Question:My father is a very active 87-year old man. But his arthritis has really slowed him down in the last two years. We think he should get a hip replacement. It's possible he could live another 10 years or more. He's not convinced it's worth it. What do the doctors say?
Answer:The number of people of all ages (young and old) getting a total hip replacement (THR) has risen dramatically. This is linked to better techniques, improved surgical tools, and more advanced equipment that have been developed over the last 30 years.
People who were not considered for THR even 10 years ago can now have this operation. Obese, young, and elderly people can now successfully rehab and regain function with a new joint.
But there are some age-related risks that should be understood before having this kind of surgery. Older adults tend to have other health problems that can complicate recovery. Diabetes, cancer or the effects of cancer treatment, and hypertension are just a few of the more common conditions to consider.
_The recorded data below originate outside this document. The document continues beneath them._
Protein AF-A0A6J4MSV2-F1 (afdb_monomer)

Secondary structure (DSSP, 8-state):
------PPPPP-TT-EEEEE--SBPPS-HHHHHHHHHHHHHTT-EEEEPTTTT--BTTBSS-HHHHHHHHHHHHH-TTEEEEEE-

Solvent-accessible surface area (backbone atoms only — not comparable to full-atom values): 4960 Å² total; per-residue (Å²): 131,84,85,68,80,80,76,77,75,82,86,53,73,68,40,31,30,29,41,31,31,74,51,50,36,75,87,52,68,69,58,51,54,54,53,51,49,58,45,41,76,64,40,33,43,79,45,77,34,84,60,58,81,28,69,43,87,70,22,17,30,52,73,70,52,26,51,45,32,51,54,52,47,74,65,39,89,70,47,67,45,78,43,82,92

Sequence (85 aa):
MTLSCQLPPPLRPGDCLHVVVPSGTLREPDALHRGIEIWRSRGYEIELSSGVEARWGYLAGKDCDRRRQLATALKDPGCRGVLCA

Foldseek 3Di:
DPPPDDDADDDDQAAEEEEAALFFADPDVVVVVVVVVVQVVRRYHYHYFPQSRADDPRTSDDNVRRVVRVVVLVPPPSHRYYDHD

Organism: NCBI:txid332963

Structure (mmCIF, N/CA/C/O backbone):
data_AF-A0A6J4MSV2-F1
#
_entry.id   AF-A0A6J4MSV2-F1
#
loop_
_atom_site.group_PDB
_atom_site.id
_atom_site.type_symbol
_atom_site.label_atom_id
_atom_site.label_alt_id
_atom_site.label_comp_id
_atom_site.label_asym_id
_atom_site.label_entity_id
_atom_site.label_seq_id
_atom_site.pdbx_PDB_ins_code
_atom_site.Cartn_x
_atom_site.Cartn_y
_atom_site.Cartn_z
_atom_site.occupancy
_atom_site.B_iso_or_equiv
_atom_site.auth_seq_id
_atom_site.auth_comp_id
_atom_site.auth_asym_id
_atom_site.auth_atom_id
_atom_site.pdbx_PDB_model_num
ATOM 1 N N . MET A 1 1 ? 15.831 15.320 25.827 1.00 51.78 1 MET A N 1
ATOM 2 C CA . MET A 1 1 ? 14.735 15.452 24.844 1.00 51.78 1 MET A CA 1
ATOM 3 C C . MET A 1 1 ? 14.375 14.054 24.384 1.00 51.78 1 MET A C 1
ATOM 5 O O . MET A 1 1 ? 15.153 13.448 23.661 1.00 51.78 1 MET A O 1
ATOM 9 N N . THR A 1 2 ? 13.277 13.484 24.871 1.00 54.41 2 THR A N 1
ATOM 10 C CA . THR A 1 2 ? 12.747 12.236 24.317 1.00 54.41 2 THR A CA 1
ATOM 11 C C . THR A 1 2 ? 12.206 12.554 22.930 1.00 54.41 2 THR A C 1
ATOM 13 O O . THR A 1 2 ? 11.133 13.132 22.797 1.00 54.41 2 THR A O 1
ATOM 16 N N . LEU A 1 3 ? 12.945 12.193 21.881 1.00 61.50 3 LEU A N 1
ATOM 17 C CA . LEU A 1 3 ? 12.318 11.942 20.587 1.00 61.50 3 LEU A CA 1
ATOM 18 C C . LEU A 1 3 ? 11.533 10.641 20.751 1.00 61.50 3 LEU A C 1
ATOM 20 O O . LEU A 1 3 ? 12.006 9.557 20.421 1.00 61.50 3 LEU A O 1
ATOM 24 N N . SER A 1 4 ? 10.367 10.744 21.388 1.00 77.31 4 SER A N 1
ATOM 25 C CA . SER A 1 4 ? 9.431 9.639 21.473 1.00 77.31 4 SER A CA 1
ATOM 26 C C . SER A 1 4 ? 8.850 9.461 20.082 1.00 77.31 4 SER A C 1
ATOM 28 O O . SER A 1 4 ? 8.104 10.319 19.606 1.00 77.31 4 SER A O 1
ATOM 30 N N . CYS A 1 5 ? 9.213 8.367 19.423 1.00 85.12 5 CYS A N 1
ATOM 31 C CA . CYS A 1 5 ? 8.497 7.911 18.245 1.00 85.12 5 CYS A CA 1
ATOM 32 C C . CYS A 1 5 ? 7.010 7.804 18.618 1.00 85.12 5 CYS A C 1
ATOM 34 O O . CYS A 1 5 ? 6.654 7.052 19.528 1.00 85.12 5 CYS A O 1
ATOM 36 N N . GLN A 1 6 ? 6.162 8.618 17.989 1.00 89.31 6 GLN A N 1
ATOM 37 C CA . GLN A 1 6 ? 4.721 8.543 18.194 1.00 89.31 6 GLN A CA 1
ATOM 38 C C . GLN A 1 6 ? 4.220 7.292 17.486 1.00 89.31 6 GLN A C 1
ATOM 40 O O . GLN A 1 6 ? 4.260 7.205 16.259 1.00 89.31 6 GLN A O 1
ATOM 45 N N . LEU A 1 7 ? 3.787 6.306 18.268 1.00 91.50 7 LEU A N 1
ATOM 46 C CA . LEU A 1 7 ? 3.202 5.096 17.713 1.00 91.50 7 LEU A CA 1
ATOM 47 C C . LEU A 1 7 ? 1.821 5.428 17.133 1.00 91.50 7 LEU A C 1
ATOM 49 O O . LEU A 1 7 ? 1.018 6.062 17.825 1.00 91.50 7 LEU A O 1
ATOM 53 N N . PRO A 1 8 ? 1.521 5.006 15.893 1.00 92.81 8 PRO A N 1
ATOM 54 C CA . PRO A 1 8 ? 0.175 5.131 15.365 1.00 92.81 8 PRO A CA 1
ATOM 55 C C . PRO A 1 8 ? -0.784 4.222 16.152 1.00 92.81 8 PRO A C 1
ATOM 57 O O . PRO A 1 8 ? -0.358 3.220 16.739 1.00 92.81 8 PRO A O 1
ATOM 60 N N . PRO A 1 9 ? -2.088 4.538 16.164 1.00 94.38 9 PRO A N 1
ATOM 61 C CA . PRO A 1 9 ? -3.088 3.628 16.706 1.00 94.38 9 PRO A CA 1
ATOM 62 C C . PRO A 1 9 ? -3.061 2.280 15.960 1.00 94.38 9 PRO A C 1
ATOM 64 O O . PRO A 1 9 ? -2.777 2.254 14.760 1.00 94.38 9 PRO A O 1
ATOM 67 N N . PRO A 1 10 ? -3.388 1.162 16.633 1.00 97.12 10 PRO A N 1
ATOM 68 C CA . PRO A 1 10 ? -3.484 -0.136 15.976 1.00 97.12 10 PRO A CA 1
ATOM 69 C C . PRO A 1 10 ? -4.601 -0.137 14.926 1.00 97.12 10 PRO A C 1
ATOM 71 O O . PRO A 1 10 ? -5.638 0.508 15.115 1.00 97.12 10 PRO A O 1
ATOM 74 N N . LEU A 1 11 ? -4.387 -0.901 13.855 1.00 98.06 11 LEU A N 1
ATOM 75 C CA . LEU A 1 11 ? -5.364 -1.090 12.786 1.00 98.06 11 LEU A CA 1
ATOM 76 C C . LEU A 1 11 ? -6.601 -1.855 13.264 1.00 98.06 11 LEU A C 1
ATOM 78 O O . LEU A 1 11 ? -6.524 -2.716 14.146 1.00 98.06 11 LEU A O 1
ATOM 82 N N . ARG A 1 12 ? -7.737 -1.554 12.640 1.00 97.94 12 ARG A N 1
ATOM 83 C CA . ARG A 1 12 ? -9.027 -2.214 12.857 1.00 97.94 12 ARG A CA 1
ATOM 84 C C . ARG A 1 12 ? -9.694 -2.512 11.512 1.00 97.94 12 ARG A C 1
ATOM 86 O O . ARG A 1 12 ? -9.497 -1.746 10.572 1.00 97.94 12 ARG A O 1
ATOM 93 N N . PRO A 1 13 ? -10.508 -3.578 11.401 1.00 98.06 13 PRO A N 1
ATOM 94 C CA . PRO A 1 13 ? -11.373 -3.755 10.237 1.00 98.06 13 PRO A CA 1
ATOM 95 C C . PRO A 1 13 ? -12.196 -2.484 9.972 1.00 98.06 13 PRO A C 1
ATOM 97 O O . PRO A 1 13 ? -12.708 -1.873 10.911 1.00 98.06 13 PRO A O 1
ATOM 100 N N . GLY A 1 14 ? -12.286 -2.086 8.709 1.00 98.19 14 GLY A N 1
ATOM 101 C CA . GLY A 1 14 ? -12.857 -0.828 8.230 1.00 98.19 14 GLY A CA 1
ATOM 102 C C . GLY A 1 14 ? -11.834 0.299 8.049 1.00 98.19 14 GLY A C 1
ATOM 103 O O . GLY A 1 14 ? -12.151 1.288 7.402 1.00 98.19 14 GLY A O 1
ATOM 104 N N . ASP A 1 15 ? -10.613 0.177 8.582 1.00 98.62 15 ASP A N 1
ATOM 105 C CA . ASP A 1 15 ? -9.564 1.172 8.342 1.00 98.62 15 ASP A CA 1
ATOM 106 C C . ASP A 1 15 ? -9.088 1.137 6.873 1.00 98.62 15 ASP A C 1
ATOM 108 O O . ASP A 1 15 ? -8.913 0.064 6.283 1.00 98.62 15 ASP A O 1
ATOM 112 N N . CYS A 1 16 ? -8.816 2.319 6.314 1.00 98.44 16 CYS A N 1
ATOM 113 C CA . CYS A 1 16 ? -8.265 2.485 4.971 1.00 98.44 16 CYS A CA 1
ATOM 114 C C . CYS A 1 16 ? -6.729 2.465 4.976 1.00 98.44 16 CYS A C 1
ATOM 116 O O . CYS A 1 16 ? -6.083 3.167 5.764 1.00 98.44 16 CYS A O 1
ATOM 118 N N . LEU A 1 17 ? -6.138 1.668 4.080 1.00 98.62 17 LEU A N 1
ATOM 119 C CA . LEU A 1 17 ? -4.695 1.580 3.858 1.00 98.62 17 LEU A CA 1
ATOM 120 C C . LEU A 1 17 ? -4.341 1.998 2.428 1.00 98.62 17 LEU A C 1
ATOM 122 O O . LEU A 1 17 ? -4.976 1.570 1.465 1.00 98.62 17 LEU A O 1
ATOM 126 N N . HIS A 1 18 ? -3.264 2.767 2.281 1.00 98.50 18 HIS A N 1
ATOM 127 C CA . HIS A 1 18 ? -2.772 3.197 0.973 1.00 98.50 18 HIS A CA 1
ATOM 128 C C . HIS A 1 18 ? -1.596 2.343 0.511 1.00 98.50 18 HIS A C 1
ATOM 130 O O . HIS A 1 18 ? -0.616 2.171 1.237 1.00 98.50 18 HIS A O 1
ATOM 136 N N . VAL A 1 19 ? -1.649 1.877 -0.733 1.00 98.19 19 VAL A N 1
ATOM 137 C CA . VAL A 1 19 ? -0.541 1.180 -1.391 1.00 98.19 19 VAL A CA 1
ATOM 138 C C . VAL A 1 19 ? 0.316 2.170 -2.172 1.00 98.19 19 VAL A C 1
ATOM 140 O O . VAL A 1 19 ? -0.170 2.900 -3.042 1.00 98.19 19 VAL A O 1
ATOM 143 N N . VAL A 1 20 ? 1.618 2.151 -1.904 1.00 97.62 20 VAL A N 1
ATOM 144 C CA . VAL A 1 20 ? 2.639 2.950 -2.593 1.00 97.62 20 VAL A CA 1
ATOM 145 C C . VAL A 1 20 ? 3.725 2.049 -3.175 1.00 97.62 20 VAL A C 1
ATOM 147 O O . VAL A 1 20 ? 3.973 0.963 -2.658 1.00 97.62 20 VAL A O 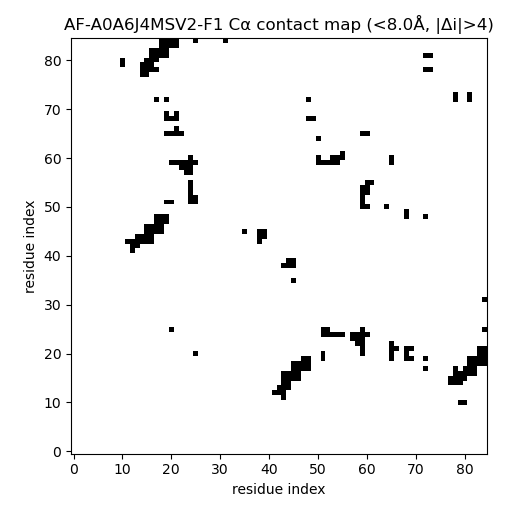1
ATOM 150 N N . VAL A 1 21 ? 4.408 2.517 -4.221 1.00 97.00 21 VAL A N 1
ATOM 151 C CA . VAL A 1 21 ? 5.546 1.822 -4.850 1.00 97.00 21 VAL A CA 1
ATOM 152 C C . VAL A 1 21 ? 6.802 2.694 -4.724 1.00 97.00 21 VAL A C 1
ATOM 154 O O . VAL A 1 21 ? 7.221 3.370 -5.663 1.00 97.00 21 VAL A O 1
ATOM 157 N N . PRO A 1 22 ? 7.432 2.760 -3.535 1.00 96.81 22 PRO A N 1
ATOM 158 C CA . PRO A 1 22 ? 8.468 3.751 -3.252 1.00 96.81 22 PRO A CA 1
ATOM 159 C C . PRO A 1 22 ? 9.827 3.390 -3.868 1.00 96.81 22 PRO A C 1
ATOM 161 O O . PRO A 1 22 ? 10.772 4.169 -3.743 1.00 96.81 22 PRO A O 1
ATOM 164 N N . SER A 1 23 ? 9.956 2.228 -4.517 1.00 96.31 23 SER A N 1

Some older adults experience confusion or increased confusion after surgery. So far, we don't know how to predict this or prevent it from happening. Any change in mental function complicates recovery.
For example, the patient may not be able to follow directions. Putting too much weight on the joint or moving the hip too far in one direction can cause it to dislocate. A decline in cognitive function can also slow down the rehab process.
But studies do show that many people 85 and older have had a successful rehab outcome. Their overall function improved after THR. They were able to return to their daily activities. Some can even participate in recreational activities that were impossible before the operation.John E. McDonald, and Michael H. Huo. Total Hip Replacement: Unique Challenges in the Obese and Geriatric Populations. In Current Opinion in Orthopaedics. January 2008. Vol. 19. No. 1. Pp. 33-36.